Однако тов. Червенков, как ни странно, раз за разом находил аргументы в пользу тов. Югова, с которым вообще-то не ладил, и тов. Чанкова тоже брал под защиту, зато персона тов. Костова, вопреки очевидной неохоте Кремля ее рассматривать, в «колодах» возникала вновь и вновь. В Софии явно не желали выводить Папуаса из-под удара.
Нельзя сказать, что такой опытный партийный волк, как Папуас, не насторожился. Он имел сеть информаторов во всех структурах и чуял, что ветер дует нехороший, но ничего конкретного выяснить, а значит, и предпринять не мог. А потом, 7 марта, в Москву самолетом отправили тов. Димитрова, накануне плохо себя почувствовавшего.

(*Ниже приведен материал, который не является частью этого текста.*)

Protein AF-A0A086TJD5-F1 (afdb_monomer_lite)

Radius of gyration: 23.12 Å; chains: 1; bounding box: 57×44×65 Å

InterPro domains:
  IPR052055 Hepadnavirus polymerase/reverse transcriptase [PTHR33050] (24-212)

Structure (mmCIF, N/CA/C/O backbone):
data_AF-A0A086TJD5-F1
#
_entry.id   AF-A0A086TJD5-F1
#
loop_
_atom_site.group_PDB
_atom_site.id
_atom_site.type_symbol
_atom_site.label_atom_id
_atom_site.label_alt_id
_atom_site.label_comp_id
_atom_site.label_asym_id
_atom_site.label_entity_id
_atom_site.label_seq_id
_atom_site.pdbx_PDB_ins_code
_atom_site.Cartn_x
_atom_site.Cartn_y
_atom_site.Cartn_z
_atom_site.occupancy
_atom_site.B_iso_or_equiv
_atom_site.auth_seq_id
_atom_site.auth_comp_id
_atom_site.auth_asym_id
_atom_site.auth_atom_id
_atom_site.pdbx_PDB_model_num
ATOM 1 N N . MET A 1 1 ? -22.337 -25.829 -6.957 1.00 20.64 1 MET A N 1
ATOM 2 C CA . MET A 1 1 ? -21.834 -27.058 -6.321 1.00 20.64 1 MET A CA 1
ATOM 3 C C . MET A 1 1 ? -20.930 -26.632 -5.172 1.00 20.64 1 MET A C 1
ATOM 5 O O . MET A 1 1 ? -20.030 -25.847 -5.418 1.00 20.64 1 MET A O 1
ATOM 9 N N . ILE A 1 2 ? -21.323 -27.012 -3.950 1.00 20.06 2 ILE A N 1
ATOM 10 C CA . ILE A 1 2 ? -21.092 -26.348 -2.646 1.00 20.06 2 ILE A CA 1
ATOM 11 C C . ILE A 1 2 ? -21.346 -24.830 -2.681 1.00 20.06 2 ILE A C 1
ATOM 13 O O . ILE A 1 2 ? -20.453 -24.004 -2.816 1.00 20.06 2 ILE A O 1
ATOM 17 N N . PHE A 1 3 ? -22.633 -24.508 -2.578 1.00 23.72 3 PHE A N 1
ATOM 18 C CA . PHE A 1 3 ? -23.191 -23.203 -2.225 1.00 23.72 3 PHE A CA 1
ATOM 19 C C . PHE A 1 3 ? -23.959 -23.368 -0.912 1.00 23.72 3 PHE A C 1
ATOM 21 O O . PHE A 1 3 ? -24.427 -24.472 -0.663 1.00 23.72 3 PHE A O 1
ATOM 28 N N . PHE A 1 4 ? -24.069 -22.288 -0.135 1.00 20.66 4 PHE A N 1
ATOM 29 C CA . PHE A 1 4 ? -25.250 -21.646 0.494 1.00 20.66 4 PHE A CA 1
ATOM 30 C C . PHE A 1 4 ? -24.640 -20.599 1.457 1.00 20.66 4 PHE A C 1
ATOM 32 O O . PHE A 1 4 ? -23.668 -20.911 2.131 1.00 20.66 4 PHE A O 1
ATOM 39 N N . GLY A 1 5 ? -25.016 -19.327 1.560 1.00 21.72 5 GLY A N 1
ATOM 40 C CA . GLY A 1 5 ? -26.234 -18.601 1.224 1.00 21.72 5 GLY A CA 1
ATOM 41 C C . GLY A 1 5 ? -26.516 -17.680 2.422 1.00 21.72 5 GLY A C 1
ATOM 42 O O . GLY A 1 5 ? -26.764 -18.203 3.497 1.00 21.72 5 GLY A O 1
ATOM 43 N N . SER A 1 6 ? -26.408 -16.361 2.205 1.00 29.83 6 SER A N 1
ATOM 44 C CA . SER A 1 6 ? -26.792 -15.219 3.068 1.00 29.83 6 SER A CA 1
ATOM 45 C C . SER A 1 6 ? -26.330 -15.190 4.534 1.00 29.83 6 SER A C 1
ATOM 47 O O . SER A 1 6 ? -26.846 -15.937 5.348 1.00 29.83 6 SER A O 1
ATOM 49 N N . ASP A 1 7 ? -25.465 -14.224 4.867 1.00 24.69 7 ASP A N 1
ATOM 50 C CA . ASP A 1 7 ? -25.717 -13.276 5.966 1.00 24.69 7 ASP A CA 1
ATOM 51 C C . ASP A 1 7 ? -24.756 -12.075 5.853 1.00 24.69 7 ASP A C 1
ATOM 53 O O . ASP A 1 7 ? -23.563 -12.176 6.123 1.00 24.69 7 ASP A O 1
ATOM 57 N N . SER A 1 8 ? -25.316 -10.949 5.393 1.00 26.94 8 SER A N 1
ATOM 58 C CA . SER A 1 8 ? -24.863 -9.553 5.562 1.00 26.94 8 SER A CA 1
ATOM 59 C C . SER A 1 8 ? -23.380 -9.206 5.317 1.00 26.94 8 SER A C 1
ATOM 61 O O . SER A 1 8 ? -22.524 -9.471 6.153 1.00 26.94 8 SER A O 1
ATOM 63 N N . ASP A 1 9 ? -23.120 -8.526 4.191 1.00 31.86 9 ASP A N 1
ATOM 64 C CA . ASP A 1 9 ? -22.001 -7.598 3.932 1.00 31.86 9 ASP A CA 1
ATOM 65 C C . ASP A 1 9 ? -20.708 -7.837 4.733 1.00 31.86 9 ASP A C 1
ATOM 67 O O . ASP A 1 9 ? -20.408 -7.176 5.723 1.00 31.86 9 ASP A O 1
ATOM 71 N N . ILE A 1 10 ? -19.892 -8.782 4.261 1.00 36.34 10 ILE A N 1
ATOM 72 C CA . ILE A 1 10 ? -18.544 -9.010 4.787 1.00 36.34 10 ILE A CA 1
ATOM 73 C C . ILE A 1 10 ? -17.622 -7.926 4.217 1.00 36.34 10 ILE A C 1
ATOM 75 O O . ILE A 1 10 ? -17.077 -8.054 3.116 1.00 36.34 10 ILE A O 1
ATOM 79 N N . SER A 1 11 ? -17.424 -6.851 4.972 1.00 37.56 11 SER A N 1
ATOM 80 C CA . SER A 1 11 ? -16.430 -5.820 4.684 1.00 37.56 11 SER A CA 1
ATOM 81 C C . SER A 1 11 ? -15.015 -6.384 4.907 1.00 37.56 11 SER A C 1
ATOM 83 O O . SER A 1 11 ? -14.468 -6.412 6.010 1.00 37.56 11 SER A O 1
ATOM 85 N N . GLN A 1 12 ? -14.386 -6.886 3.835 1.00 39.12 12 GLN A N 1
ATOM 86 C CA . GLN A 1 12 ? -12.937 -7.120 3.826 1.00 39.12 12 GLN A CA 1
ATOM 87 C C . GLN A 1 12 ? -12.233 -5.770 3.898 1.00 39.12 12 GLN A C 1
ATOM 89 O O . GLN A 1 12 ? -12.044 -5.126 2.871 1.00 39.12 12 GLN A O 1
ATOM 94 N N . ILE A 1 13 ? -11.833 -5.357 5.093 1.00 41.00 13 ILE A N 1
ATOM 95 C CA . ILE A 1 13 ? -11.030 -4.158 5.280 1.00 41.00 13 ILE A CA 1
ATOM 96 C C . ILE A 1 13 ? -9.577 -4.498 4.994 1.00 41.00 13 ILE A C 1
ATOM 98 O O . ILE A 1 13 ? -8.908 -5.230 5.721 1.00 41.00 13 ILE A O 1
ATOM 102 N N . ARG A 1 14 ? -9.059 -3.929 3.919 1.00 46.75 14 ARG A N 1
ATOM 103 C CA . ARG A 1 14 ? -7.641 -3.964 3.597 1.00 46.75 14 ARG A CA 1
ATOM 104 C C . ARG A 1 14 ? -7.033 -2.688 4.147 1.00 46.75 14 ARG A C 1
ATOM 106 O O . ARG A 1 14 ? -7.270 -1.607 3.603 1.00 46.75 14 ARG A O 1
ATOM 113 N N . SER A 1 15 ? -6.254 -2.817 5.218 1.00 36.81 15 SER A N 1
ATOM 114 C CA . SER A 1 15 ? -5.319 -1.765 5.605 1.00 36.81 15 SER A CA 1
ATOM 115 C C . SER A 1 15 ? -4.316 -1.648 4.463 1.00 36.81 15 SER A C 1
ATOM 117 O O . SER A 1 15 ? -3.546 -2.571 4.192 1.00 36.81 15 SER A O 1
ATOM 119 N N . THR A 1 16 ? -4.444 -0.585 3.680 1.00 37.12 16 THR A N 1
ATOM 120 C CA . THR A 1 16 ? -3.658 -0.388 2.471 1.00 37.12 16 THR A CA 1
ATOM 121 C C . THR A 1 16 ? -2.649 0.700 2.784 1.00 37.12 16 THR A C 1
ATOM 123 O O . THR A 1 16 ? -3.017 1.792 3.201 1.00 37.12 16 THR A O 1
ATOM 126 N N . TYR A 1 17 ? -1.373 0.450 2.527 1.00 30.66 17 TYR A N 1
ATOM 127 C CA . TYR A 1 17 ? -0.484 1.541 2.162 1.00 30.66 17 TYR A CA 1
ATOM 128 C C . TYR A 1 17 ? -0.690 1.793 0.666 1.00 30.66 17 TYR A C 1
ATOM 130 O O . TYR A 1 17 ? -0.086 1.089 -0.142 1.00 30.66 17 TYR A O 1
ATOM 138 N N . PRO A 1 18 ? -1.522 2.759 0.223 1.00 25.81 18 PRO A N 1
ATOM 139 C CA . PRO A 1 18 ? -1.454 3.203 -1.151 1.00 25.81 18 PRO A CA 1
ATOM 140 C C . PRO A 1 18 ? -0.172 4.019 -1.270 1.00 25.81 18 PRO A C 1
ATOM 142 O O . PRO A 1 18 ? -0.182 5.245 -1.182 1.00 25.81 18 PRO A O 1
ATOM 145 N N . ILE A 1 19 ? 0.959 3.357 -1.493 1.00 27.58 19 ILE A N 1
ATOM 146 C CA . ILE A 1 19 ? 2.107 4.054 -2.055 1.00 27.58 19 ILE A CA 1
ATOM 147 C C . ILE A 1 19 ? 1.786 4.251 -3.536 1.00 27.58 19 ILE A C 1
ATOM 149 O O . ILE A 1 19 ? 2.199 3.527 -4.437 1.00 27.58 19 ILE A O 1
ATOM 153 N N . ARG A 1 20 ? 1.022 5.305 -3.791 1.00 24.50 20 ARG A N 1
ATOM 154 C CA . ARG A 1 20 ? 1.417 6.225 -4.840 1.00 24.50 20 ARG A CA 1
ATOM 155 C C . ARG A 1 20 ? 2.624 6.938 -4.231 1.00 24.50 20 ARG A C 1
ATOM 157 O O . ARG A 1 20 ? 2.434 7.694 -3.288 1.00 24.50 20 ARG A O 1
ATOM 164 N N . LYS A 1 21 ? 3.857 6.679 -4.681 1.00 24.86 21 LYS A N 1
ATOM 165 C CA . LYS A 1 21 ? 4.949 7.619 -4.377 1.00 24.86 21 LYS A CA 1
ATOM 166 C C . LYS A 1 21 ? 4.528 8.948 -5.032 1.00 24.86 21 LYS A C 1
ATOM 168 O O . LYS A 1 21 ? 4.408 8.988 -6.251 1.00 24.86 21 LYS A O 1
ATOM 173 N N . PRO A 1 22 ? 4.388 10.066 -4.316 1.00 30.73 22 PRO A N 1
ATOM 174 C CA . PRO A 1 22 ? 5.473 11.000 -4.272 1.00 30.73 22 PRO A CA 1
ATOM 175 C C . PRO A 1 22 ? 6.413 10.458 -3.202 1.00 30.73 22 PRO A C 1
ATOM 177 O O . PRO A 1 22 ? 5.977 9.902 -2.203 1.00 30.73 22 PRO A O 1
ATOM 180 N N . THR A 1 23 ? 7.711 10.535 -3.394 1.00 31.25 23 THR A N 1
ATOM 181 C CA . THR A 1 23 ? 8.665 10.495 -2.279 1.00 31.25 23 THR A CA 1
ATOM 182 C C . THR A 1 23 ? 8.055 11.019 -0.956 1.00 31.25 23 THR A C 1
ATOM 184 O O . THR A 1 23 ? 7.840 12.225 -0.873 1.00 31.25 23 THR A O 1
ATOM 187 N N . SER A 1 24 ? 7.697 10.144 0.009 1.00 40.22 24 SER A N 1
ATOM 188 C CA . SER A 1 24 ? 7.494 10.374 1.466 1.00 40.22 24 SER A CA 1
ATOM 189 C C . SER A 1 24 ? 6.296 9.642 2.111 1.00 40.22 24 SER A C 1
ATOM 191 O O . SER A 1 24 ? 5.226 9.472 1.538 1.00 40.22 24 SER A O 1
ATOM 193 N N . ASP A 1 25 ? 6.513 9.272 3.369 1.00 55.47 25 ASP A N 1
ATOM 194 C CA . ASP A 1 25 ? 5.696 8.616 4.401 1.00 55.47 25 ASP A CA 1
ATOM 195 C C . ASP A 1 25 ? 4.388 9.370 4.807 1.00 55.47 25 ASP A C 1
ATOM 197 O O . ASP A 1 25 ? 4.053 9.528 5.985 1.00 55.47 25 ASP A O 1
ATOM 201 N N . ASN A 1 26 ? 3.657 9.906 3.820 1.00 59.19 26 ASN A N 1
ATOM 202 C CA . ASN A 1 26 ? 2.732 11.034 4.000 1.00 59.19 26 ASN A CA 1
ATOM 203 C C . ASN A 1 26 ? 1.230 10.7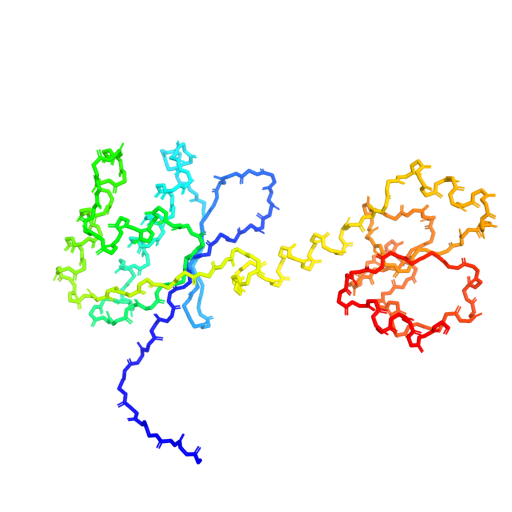36 3.818 1.00 59.19 26 ASN A C 1
ATOM 205 O O . ASN A 1 26 ? 0.428 11.649 4.025 1.00 59.19 26 ASN A O 1
ATOM 209 N N . GLY A 1 27 ? 0.818 9.513 3.469 1.00 63.25 27 GLY A N 1
ATOM 210 C CA . GLY A 1 27 ? -0.596 9.180 3.229 1.00 63.25 27 GLY A CA 1
ATOM 211 C C . GLY A 1 27 ? -1.040 7.802 3.722 1.00 63.25 27 GLY A C 1
ATOM 212 O O . GLY A 1 27 ? -0.216 6.976 4.107 1.00 63.25 27 GLY A O 1
ATOM 213 N N . TRP A 1 28 ? -2.356 7.581 3.706 1.00 73.25 28 TRP A N 1
ATOM 214 C CA . TRP A 1 28 ? -3.038 6.374 4.187 1.00 73.25 28 TRP A CA 1
ATOM 215 C C . TRP A 1 28 ? -4.116 5.902 3.212 1.00 73.25 28 TRP A C 1
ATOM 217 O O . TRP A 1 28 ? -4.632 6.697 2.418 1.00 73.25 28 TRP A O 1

Потом уже начались слухи и сплетни: дескать, то ли тов. Вышинский «заманил в самолет и увез», то ли тов. Берия, «уезжая из Болгарии, насильно вывез», — а на самом деле всё куда прозаичнее: очень больной человек действительно почувствовал себя худо и поехал в Москву на внеплановый осмотр, как до того бывало нередко.
Правда, оттуда он уже не вернулся, однако оснований для какой-то конспирологии нет: в каком стационаре лежал, известно, диагнозы и процедуры не секрет, с кем встречался — тоже. И тем не менее факт есть факт: из активной деятельности человек-легенда выпал, а замещать его остался, разумеется, тов. Костов. Однако в тот же день, сразу после того, как самолет взлетел, состоялось заседание Политбюро, по ходу которого тов. Коларов, тов. Червенков, тов. Югов и еще кто-то «буквально набросились» на и.о. премьера, обвинив его непонятно в чем (протокола нет), выразив недоверие и поручив «временно» возглавить правительство тов. Червенкову.